The SEC is concerned about possible conflicts of interest between pension consultants and money management firms they work with, according to Lori A. Richards, director of the SEC's office of compliance inspections and examinations.
Critics of the pension consulting industry have long complained about such problems, with much criticism aimed at alleged schemes known as "pay-to-play." Theoretically, one such scenario could involve a money management firm paying a consultant through various hidden means, in return for a recommendation to a pension fund.
"Allegations of pay-to-play are very serious and really triggered our interest," Richards said.
The Department of Labor unsuccessfully proposed rules in the late 1990s intended to stop pay-to-play activities, but the issue hasn't been widely investigated by the federal government, according to Donald B.
Trone, president and founder of the Foundation for Fiduciary Services, a Sewickley, Pa., organization that develops fiduciary standards for trustees, investment committees and advisers.

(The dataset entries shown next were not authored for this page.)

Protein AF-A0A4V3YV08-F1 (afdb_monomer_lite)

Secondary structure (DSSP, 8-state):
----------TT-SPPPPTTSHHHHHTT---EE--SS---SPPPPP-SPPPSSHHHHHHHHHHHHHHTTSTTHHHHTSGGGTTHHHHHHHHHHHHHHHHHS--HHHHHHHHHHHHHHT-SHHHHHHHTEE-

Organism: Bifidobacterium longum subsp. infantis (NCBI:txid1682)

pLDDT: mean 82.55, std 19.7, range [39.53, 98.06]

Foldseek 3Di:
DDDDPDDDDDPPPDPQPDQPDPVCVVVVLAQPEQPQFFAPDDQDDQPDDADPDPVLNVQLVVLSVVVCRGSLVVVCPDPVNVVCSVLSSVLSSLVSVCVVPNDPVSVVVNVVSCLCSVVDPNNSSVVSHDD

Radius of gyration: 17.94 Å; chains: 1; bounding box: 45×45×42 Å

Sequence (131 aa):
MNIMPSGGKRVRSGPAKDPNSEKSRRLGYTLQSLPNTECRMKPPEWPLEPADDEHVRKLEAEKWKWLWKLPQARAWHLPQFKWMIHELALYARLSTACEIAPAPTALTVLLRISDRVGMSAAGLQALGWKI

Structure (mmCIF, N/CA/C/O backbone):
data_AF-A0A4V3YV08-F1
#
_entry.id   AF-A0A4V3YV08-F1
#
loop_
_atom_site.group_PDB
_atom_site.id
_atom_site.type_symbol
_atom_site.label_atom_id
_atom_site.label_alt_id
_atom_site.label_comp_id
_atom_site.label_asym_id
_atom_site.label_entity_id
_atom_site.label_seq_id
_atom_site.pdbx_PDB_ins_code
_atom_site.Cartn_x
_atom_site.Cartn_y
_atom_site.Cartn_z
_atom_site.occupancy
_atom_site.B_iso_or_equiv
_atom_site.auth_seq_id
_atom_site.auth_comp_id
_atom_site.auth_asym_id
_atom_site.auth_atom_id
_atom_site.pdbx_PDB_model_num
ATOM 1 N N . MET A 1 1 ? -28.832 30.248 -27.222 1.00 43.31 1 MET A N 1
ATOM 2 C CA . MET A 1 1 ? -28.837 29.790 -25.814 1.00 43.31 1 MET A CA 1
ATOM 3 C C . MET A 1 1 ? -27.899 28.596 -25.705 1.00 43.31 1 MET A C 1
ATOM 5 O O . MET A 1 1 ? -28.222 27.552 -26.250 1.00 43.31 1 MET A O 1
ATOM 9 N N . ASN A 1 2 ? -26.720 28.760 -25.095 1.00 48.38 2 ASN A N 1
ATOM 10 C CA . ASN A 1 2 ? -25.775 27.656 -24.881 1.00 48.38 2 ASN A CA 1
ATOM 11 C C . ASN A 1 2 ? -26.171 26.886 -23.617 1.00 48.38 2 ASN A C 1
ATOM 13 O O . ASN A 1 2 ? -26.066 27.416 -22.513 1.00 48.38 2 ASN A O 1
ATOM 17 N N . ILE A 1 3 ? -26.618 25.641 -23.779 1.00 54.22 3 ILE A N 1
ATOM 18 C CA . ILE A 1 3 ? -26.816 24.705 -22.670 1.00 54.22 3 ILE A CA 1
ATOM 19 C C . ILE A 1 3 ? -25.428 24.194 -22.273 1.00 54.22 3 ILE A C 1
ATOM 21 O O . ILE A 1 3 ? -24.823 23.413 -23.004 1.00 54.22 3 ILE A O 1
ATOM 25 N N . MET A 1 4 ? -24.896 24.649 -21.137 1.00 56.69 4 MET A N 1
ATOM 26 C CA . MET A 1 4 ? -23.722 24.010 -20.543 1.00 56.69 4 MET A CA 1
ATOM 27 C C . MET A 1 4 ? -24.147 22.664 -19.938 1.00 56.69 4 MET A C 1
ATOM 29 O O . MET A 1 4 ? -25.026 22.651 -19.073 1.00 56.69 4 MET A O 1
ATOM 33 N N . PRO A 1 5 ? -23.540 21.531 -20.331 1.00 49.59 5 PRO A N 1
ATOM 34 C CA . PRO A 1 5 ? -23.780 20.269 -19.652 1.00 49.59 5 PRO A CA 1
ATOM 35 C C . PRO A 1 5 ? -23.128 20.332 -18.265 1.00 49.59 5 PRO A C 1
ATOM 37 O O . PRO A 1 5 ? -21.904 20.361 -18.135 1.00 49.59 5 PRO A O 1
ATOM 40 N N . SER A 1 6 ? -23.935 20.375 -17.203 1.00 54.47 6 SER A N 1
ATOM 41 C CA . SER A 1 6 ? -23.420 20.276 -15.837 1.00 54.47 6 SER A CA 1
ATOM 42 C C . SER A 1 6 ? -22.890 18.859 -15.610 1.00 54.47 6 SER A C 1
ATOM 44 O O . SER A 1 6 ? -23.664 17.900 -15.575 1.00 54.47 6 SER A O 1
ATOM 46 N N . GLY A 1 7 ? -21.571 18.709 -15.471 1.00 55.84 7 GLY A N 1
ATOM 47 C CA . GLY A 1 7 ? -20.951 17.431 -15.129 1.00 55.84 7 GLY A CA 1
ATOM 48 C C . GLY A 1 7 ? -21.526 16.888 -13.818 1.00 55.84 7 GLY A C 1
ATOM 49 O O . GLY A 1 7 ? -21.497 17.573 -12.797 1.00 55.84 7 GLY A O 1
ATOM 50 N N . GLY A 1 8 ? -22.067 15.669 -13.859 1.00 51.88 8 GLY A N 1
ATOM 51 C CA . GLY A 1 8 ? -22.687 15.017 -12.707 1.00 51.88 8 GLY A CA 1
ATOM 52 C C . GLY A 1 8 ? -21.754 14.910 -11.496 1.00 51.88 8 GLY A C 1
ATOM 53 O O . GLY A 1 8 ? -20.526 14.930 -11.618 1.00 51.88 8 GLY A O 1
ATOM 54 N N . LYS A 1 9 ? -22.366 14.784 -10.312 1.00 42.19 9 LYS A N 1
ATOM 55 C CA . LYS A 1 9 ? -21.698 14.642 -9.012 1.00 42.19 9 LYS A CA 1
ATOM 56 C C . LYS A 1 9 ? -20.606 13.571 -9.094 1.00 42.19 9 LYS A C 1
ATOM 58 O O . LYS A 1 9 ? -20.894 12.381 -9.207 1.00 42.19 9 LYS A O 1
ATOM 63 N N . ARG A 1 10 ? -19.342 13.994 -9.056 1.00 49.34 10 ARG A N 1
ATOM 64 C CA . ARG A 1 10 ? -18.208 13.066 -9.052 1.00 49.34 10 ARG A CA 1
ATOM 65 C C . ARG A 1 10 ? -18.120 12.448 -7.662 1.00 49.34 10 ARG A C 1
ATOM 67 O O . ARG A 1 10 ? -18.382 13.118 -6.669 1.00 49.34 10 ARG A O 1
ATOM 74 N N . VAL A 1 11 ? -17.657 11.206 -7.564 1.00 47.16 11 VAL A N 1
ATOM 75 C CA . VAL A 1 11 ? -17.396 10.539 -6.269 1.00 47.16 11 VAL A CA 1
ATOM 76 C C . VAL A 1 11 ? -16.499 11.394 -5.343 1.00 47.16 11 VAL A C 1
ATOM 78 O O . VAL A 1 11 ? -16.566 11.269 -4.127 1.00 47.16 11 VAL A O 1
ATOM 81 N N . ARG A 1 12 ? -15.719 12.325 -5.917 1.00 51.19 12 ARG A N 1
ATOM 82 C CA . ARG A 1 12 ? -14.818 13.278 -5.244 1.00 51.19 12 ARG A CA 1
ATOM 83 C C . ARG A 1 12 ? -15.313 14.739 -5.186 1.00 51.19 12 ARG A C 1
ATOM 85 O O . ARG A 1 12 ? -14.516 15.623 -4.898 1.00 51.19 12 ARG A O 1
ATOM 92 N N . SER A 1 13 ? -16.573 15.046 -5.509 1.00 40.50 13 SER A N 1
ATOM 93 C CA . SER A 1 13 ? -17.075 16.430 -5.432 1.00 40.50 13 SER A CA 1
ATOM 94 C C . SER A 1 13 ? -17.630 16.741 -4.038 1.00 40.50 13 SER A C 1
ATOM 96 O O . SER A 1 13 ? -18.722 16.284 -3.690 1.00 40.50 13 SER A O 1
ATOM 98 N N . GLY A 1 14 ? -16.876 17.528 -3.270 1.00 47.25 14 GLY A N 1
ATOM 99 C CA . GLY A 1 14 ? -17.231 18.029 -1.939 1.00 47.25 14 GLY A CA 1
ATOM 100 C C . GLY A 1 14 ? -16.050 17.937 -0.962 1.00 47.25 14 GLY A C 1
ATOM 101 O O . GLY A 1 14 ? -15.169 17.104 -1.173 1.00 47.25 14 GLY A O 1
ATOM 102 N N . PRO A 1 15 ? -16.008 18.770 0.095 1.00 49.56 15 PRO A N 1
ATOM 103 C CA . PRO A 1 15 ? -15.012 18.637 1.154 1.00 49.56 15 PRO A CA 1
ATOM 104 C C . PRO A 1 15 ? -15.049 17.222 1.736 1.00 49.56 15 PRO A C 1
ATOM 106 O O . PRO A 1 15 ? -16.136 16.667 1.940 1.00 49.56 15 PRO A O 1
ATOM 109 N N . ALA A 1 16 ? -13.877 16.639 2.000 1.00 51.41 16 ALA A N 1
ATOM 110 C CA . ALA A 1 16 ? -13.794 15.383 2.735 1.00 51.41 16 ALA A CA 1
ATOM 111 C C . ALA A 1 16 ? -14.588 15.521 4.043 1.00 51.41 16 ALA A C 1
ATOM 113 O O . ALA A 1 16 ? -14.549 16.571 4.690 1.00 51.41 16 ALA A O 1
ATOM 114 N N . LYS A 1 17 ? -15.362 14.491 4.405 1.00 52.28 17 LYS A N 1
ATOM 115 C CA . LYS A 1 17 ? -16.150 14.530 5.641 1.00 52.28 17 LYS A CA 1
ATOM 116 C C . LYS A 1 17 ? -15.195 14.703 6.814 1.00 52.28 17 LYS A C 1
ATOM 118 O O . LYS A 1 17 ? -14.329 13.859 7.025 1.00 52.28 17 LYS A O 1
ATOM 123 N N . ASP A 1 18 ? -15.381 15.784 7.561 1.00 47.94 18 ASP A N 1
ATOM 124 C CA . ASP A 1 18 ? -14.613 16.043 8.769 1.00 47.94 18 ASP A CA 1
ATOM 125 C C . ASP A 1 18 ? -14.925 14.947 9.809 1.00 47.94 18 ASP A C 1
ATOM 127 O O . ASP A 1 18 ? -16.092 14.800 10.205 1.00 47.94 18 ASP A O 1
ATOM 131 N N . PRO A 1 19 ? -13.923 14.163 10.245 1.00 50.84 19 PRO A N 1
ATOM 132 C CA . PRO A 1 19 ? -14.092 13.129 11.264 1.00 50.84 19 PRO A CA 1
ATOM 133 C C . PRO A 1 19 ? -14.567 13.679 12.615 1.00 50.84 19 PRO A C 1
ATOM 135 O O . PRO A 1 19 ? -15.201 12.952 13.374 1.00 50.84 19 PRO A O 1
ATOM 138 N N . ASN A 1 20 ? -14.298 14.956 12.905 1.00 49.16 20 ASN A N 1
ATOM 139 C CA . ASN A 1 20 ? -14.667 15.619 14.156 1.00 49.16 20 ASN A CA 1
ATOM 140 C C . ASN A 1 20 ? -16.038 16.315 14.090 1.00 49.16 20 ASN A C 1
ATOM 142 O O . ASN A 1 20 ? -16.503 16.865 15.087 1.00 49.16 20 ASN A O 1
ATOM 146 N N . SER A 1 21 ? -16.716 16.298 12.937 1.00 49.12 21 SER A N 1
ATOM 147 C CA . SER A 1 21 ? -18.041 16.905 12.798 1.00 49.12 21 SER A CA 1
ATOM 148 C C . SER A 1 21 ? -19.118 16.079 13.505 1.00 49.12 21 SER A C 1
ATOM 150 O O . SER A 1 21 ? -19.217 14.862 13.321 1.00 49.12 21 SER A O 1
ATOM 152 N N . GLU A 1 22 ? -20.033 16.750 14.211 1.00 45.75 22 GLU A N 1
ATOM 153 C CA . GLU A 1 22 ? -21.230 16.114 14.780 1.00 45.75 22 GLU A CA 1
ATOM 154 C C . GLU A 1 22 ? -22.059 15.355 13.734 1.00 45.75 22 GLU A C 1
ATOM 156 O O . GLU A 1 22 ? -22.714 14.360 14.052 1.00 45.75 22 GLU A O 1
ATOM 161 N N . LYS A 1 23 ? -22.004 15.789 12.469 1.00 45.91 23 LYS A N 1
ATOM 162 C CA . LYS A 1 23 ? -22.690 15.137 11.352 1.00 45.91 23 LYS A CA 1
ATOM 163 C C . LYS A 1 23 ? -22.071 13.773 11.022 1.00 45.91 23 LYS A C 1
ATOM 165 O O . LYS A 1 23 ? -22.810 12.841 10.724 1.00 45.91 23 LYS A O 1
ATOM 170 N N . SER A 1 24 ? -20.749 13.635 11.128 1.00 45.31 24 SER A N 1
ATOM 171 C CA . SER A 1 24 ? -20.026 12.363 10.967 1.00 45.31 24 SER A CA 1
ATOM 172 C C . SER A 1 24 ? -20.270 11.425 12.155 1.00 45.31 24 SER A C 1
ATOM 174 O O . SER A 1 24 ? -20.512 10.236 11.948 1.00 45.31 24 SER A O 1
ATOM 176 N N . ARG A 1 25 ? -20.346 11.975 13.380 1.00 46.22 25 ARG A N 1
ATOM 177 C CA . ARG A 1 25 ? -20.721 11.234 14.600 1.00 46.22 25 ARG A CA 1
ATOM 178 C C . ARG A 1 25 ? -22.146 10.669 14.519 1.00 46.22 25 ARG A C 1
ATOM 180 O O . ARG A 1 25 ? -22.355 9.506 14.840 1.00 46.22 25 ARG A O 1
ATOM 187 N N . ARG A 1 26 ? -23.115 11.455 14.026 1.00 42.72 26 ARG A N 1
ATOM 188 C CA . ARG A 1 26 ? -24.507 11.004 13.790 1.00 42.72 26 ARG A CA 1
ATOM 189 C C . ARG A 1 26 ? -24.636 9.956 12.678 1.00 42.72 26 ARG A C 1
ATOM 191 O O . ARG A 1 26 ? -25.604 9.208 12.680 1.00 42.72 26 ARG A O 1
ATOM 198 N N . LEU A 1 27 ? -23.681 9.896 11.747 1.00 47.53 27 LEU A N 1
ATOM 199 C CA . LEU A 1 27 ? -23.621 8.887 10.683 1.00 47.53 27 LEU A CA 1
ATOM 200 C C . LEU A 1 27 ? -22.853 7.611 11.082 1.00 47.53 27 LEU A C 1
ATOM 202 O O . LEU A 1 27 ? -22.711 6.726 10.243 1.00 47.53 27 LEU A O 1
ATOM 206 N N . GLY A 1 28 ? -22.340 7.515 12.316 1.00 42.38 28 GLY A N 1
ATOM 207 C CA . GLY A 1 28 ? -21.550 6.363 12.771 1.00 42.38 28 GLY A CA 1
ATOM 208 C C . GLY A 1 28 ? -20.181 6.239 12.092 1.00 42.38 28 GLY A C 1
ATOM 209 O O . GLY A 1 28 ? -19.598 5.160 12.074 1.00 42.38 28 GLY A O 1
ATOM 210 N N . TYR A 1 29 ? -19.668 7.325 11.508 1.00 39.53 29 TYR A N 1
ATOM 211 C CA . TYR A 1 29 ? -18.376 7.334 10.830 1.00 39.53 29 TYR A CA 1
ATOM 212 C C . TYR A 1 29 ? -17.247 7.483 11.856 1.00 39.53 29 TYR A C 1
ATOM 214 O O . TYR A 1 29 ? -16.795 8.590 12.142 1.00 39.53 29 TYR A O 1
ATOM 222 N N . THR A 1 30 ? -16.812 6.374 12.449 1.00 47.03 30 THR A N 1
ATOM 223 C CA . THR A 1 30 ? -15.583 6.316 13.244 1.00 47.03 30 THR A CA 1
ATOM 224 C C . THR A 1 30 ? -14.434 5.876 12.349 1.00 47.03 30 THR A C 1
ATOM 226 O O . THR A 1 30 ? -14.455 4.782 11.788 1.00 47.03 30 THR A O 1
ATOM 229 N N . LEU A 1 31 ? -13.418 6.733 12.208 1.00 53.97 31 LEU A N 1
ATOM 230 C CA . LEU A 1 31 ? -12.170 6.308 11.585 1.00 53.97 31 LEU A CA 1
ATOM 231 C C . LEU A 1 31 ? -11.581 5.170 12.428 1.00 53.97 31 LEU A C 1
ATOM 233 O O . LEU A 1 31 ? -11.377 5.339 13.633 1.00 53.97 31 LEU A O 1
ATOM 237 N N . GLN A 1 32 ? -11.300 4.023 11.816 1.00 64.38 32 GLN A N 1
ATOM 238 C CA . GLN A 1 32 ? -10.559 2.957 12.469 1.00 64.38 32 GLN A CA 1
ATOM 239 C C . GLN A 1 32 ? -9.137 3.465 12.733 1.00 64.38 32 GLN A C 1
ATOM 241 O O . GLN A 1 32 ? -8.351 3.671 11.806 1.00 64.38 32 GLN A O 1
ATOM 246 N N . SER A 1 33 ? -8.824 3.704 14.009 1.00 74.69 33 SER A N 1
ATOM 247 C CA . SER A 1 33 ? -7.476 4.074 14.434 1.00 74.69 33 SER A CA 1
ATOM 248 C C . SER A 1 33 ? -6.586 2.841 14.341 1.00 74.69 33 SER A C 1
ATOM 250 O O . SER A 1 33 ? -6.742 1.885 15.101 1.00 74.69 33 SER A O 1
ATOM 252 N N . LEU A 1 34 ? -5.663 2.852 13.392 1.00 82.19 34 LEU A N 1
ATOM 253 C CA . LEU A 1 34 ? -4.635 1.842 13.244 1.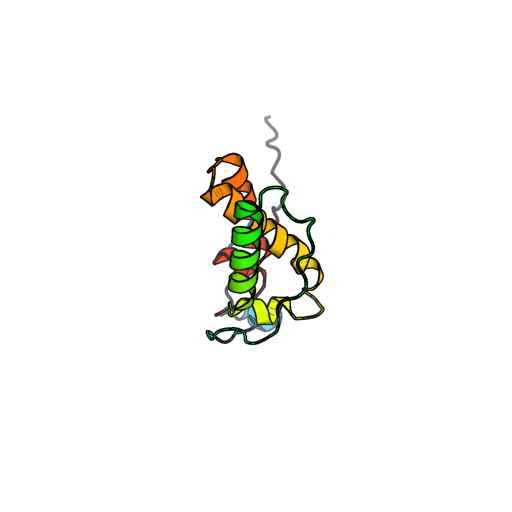00 82.19 34 LEU A CA 1
ATOM 254 C C . LEU A 1 34 ? -3.459 2.219 14.151 1.00 82.19 34 LEU A C 1
ATOM 256 O O . LEU A 1 34 ? -3.016 3.364 14.119 1.00 82.19 34 LEU A O 1
ATOM 260 N N . PRO A 1 35 ? -2.932 1.294 14.970 1.00 83.94 35 PRO A N 1
ATOM 261 C CA . PRO A 1 35 ? -1.747 1.575 15.770 1.00 83.94 35 PRO A CA 1
ATOM 262 C C . PRO A 1 35 ? -0.568 1.980 14.880 1.00 83.94 35 PRO A C 1
ATOM 264 O O 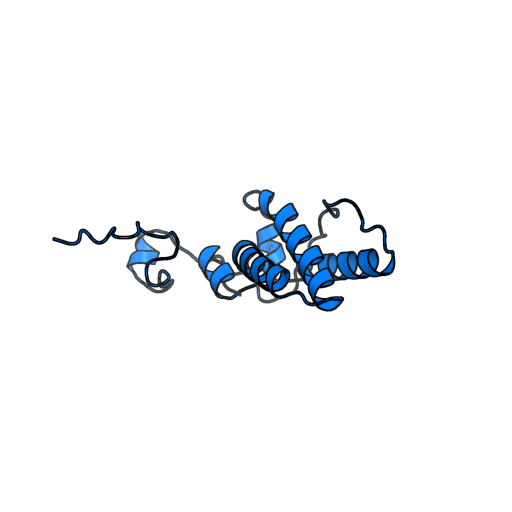. PRO A 1 35 ? -0.222 1.222 13.973 1.00 83.94 35 PRO A O 1
ATOM 267 N N . ASN A 1 36 ? 0.102 3.096 15.188 1.00 87.75 36 ASN A N 1
ATOM 268 C CA . ASN A 1 36 ? 1.334 3.541 14.520 1.00 87.75 36 ASN A CA 1
ATOM 269 C C . ASN A 1 36 ? 2.560 2.696 14.925 1.00 87.75 36 ASN A C 1
ATOM 271 O O . ASN A 1 36 ? 3.570 3.183 15.421 1.00 87.75 36 ASN A O 1
ATOM 275 N N . THR A 1 37 ? 2.425 1.382 14.794 1.00 88.62 37 THR A N 1
ATOM 276 C CA . THR A 1 37 ? 3.469 0.389 15.041 1.00 88.62 37 THR A CA 1
ATOM 277 C C . THR A 1 37 ? 3.472 -0.595 13.888 1.00 88.62 37 THR A C 1
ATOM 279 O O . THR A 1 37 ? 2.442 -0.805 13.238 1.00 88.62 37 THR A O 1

The conflicts can be tricky to spot. While not all consultants have relationships with firms they recommend, some receive substantial fees for various services from money managers they recommend to pension fund clients.
Consultants take in money from asset managers for services ranging from conferences to software programs. Such relationships aren't against the law, as long as they're reported. But the fees are often exorbitant, and in some cases much larger than disclosed, according to
Trone.
"It's one thing to tell an investment committee member or trustee that you're receiving money for providing services to a money manager, and it's something entirely different to disclose to that same person that you're collecting tens of millions of dollars for providing those services," said
Trone.
On Monday, Watson Wyatt Worldwide, Frank Russell Co., Tacoma, Wash., Mercer Investment Consulting of New York, and Wilshire Associates of Santa Monica, Calif., Segal Advisors of New York confirmed that they had received the letters.
Pension consultants who received the recent SEC letter stressed the industry wide nature of the initiative. Wilshire Associates, for example, said that "like all firms in our industry, we have received a request from the SEC and are cooperating fully."